4. Lieutenant William H. Kendall, Company E, Second Indian. Mustered in December 8th, 1862, From Company C, Eleventh Kansas Cavalry, Private, home Emporia enlisted August 19, 1862, mustered in September 10, 1862, Prom. 2d Lieut. in 2d Indian reg't, Nov. 18, '62.

5. Lieutenant Benjamin H. Whitlow, Company H, Third Indian. Commission Lieutenant July 11th, 1862, From Company H, Tenth Kansas Infantry. First Sergeant enlisted October 7, 1861, mustered in March 4, 1862, Prom. 1st Lieutenant 3d I. H. G. July 11, 1862.

6. Lieutenant Alfred F. Bicking, Company A, First Indian. Commission 1st Lieutenant September 10th, 1862, From Company I, Second Kansas Cavalry. Sergeant, home Fort Scott, enlisted January 7, 1862, mustered in the same day, Prom. 1st Lt. Ind. Home Guards Aug. 5, 1862.

7. Lieutenant W. B. Clark, Company E, Fourteenth Kansas. There is no roster for the 14th.

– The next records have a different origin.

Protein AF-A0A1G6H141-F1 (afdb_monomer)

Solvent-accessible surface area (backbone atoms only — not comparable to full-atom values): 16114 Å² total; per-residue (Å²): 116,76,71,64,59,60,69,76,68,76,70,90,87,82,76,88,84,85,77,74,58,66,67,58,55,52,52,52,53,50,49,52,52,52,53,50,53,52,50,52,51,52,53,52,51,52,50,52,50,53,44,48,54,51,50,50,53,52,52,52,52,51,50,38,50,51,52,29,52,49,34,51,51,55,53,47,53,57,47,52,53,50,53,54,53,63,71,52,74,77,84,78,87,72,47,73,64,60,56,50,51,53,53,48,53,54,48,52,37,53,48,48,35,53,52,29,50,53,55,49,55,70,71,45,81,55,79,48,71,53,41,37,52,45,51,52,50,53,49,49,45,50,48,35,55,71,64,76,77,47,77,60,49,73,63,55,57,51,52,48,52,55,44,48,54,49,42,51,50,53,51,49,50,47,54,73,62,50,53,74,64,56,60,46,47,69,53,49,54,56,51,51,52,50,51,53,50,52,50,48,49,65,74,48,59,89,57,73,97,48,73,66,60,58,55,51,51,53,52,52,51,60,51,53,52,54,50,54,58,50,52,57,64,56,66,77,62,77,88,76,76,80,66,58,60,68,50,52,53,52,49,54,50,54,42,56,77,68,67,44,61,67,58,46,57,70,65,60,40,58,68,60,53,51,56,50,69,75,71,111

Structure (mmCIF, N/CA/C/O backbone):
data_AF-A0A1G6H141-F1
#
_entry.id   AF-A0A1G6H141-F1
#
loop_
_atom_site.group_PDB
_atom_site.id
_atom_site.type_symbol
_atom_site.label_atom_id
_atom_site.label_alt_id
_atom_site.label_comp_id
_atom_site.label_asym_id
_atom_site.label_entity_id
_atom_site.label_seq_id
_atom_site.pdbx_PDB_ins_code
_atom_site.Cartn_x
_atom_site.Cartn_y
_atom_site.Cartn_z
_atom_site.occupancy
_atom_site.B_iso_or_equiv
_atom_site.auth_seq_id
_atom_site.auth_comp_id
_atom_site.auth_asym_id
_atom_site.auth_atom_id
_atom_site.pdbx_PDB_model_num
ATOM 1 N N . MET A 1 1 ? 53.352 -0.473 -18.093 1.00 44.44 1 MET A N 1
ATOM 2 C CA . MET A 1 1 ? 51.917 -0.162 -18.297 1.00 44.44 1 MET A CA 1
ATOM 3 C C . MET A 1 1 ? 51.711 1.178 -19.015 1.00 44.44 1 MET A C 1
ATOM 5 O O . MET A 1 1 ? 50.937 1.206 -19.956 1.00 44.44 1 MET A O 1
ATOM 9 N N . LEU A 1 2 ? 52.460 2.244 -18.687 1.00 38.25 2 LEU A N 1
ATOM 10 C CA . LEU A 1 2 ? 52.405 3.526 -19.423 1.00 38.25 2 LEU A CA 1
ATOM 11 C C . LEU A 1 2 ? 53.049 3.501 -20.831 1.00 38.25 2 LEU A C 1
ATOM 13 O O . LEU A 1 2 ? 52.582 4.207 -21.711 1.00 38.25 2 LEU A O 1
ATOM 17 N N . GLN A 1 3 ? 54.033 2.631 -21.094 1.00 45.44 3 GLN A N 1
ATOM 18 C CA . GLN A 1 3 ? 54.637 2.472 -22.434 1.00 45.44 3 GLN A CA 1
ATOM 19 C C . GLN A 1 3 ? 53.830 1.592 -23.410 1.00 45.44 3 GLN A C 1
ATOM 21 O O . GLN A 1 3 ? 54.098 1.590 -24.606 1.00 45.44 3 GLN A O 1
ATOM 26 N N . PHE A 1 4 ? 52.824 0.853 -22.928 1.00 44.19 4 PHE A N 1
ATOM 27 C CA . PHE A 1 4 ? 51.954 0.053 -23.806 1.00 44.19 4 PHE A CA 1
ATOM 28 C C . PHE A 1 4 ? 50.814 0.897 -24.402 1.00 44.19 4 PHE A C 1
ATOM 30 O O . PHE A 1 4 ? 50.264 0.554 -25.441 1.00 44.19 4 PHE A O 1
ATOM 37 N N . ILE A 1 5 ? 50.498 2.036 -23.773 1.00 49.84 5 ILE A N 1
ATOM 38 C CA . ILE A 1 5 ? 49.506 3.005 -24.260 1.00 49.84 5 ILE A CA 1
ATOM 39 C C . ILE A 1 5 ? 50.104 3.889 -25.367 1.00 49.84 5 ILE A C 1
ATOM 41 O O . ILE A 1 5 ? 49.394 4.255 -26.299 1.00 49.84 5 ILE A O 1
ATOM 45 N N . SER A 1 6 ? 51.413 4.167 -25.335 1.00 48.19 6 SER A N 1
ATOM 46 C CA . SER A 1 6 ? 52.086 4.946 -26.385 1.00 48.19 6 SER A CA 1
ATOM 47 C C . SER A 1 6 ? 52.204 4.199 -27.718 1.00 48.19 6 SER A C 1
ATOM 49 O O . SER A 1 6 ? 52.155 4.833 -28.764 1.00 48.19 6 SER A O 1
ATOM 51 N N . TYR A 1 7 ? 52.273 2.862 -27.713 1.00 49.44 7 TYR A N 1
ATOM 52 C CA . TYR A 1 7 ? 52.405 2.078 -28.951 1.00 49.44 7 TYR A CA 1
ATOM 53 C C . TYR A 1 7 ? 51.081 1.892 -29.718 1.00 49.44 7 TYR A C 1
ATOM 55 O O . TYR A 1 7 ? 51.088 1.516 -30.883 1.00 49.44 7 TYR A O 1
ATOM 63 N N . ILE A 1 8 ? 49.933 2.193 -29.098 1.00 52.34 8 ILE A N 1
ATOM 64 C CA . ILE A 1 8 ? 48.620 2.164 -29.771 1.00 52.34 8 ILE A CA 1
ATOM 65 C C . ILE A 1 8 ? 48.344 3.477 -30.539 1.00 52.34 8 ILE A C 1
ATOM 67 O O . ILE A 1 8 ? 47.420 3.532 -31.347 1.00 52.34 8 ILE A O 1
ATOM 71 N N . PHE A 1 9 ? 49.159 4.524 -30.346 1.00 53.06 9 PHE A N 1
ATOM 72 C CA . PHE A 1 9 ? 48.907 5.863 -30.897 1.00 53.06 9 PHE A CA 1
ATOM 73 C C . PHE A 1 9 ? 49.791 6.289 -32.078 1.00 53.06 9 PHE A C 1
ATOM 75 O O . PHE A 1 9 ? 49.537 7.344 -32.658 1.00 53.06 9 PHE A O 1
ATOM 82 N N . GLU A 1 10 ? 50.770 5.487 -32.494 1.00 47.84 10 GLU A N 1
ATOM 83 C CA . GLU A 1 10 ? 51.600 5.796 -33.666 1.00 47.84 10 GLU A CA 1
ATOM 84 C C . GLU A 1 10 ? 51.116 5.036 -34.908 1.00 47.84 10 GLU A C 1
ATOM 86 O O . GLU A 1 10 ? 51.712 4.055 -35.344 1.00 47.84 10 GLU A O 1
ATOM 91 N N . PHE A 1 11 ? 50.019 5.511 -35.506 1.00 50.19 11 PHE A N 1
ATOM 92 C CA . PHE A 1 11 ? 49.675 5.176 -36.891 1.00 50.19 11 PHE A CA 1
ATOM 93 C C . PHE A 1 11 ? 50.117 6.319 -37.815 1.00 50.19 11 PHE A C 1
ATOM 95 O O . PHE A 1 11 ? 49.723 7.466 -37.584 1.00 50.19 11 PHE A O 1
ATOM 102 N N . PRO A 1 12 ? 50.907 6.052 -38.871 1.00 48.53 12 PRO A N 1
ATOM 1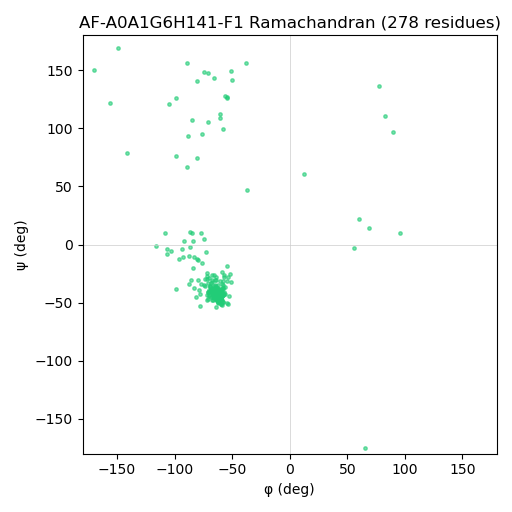03 C CA . PRO A 1 12 ? 51.323 7.086 -39.805 1.00 48.53 12 PRO A CA 1
ATOM 104 C C . PRO A 1 12 ? 50.125 7.521 -40.659 1.00 48.53 12 PRO A C 1
ATOM 106 O O . PRO A 1 12 ? 49.672 6.819 -41.562 1.00 48.53 12 PRO A O 1
ATOM 109 N N . VAL A 1 13 ? 49.606 8.707 -40.346 1.00 56.69 13 VAL A N 1
ATOM 110 C CA . VAL A 1 13 ? 48.572 9.426 -41.095 1.00 56.69 13 VAL A CA 1
ATOM 111 C C . VAL A 1 13 ? 49.219 10.039 -42.330 1.00 56.69 13 VAL A C 1
ATOM 113 O O . VAL A 1 13 ? 49.773 11.125 -42.241 1.00 56.69 13 VAL A O 1
ATOM 116 N N . ASN A 1 14 ? 49.160 9.368 -43.479 1.00 52.09 14 ASN A N 1
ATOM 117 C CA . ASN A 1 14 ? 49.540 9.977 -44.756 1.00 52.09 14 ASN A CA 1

8. Lieutenant William P. Phillips, Company B, Second Kansas. Home Topeka, mustered in January 11, 1864, Mustered out June 22, '65, at Fort Gibson, C. N.

9. Lieutenant Ebenezer W. Lucas, Company G, Sixth Kansas. Home Wyandotte. Mustered in March 15, 1865, Mustered out May 19, 1865, DeVall's Bluff, Ark.

10. Lieutenant Levi F. Stewart, Company I, Sixth Kansas. Home Kansas City, Mo. Mustered in May 26, 1863, Resigned May 2, 1865.

11. Lieutenant James Brooks, Company M, Sixth Kansas. Home Clinton mustered in July 30, 1863, Mustered out July 18, 1865, DeVall's Bluff, Ark.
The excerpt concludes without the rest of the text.